A family history of breast cancer does provide some clue with regarding to the individual chances of getting the disease. But the proper assessment of your personal cancer risk can be done only with the use of modern genetic testing. Fortunately, these days it is possible to have this done, and the risk calculations are quite precise.

Genetics, however, is not the only factor that has to be taken into consideration when you assess your risk of breast cancer. An interesting study published in Lancet Oncology by a group of scientists from Cancer Research UK has linked breast cancer with the levels of sex hormones in women under the age of 50.

This is an important finding considering the fact that 1 in 5 women under the age of 50 are diagnosed with breast cancer.

What can be done if your risk of breast cancer is high: existing preventive approaches

Angelina Jolie’s revelation that she had opted to undergo a double mastectomy (the surgical removal of both breasts) has caught attention of the press and the public alike. In the Hollywood star’s case, genetic testing revealed that her chances of getting the disease were a shocking 87%. With such huge odds against her, the actress decided to proceed with the radical preventative strategy of having both her breasts removed.

It is quite rare for the genetic risks of breast cancer to be so high. What should be done in those cases when risk is smaller but still significant? Careful monitoring of patients at risk is good for early detection of disease, but do we have any strategies that would reduce the chances of getting cancer?

At present time, preventative drug therapy is the most prevalent strategy for such cases. Preventative drugs are actually the same that are used for treating breast cancer patients. These are so-called selective estrogen receptor modulators (SERM), usually tamoxifen or raloxifene. A 5 years prophylactic course of these drugs reportedly causes a 50% decrease in the risk of developing cancer.

However, the use of these drugs does face strong opposition. The drugs are known to cause severe side effects such as blood clotting, stroke and endometrial cancer. As a result, statistically a patient might reduce her risk of getting breast cancer through this therapy but increases the chances of dying from other causes.

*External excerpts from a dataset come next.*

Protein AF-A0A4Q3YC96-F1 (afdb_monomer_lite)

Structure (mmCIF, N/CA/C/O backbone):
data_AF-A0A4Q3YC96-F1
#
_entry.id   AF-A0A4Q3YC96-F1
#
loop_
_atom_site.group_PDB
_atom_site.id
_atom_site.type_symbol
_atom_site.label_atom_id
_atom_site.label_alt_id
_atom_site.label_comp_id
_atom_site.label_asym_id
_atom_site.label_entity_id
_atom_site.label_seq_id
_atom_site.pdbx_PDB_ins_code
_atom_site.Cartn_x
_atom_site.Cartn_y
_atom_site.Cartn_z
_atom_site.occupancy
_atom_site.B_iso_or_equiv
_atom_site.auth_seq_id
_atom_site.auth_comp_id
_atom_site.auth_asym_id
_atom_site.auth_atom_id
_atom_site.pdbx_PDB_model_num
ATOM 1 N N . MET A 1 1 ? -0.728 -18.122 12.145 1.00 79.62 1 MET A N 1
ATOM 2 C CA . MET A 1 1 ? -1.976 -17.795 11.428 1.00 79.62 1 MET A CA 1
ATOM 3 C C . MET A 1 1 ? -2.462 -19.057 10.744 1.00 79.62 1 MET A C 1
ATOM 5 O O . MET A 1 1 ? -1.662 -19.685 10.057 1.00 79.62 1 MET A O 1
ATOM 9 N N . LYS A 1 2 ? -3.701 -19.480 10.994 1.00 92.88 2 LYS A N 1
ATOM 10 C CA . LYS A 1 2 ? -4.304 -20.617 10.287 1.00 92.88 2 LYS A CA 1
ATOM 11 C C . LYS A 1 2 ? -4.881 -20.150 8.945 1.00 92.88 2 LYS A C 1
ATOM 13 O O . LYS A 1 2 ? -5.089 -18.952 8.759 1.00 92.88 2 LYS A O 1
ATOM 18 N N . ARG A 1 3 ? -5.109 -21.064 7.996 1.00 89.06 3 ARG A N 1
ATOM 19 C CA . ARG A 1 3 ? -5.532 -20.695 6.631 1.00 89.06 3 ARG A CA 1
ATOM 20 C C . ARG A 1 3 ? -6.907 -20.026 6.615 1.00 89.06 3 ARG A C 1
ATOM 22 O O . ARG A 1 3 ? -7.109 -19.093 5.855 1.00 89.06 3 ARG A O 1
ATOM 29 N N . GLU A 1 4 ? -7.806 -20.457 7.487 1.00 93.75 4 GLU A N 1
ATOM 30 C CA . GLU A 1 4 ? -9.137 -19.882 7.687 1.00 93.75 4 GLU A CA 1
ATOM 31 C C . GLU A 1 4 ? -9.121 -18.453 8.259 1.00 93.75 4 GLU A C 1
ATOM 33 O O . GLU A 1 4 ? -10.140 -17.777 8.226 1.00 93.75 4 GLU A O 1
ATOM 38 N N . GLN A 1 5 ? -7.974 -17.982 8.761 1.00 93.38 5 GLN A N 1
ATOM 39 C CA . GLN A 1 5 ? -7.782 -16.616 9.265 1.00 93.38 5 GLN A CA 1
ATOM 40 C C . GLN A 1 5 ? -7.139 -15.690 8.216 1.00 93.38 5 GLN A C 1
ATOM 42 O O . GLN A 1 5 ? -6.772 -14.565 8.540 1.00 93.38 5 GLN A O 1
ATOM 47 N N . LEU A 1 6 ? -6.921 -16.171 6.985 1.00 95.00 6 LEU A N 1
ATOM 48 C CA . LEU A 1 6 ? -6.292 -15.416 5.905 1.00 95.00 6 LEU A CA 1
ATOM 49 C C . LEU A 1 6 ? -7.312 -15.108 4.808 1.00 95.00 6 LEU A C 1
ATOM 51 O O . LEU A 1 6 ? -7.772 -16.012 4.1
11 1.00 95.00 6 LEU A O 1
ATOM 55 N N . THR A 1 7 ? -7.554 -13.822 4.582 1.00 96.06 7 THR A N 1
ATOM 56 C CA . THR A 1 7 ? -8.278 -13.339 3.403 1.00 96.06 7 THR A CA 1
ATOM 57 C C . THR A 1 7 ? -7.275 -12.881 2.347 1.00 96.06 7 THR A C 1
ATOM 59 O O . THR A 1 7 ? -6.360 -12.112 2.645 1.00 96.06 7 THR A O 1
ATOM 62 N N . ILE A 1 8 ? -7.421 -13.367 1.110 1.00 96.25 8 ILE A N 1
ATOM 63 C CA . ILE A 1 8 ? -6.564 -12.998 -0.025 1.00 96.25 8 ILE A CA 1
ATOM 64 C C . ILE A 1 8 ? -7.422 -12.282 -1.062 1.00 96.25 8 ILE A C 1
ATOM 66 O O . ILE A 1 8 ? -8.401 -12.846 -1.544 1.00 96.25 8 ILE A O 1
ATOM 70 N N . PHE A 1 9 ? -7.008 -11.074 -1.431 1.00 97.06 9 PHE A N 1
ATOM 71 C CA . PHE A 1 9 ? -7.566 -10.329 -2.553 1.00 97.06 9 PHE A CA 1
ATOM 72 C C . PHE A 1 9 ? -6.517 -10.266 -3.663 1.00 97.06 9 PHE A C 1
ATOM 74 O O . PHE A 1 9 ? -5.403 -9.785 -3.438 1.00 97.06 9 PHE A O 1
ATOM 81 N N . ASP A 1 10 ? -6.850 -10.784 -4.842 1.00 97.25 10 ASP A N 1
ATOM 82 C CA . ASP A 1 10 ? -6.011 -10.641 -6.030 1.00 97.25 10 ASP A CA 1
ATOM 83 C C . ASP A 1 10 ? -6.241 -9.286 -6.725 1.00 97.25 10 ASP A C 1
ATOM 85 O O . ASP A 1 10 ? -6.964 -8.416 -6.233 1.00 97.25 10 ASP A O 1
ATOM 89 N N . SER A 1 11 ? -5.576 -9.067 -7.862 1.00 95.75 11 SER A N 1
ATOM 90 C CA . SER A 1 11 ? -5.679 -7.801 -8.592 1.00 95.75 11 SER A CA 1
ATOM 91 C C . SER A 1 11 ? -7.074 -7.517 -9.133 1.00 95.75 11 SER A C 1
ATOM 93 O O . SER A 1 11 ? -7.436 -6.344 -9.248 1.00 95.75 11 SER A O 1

Also, not all patients seem to respond to this therapy equally well. It is therefore important to identify and treat only those people who are more likely to benefit from the treatment. Recently published findings by Ingle and co-authors established a relationship between previously unknown variants of genes ZNF423 and CTSO and the potential of breast cancer patients to respond to SERM. The presence of these two genetic markers significantly enhanced the response of the patients to the drugs. Specific testing for these mutations can significantly improve the predictability of preventative treatment.

Genetic testing for breast cancer: A work in progress

Personalized genetic testing and screening aimed to assess an individual's chances of developing breast cancer is the order of the day if we are serious about the prevention of this disease. With the help of modern day technologies, genetic testing for the breast cancer susceptible genes is a relatively easy option.

There is also a need to better understand the underlying mechanisms of breast cancer and its genetic component.  This can lead to the finding of more precise and individualized preventative treatment approaches.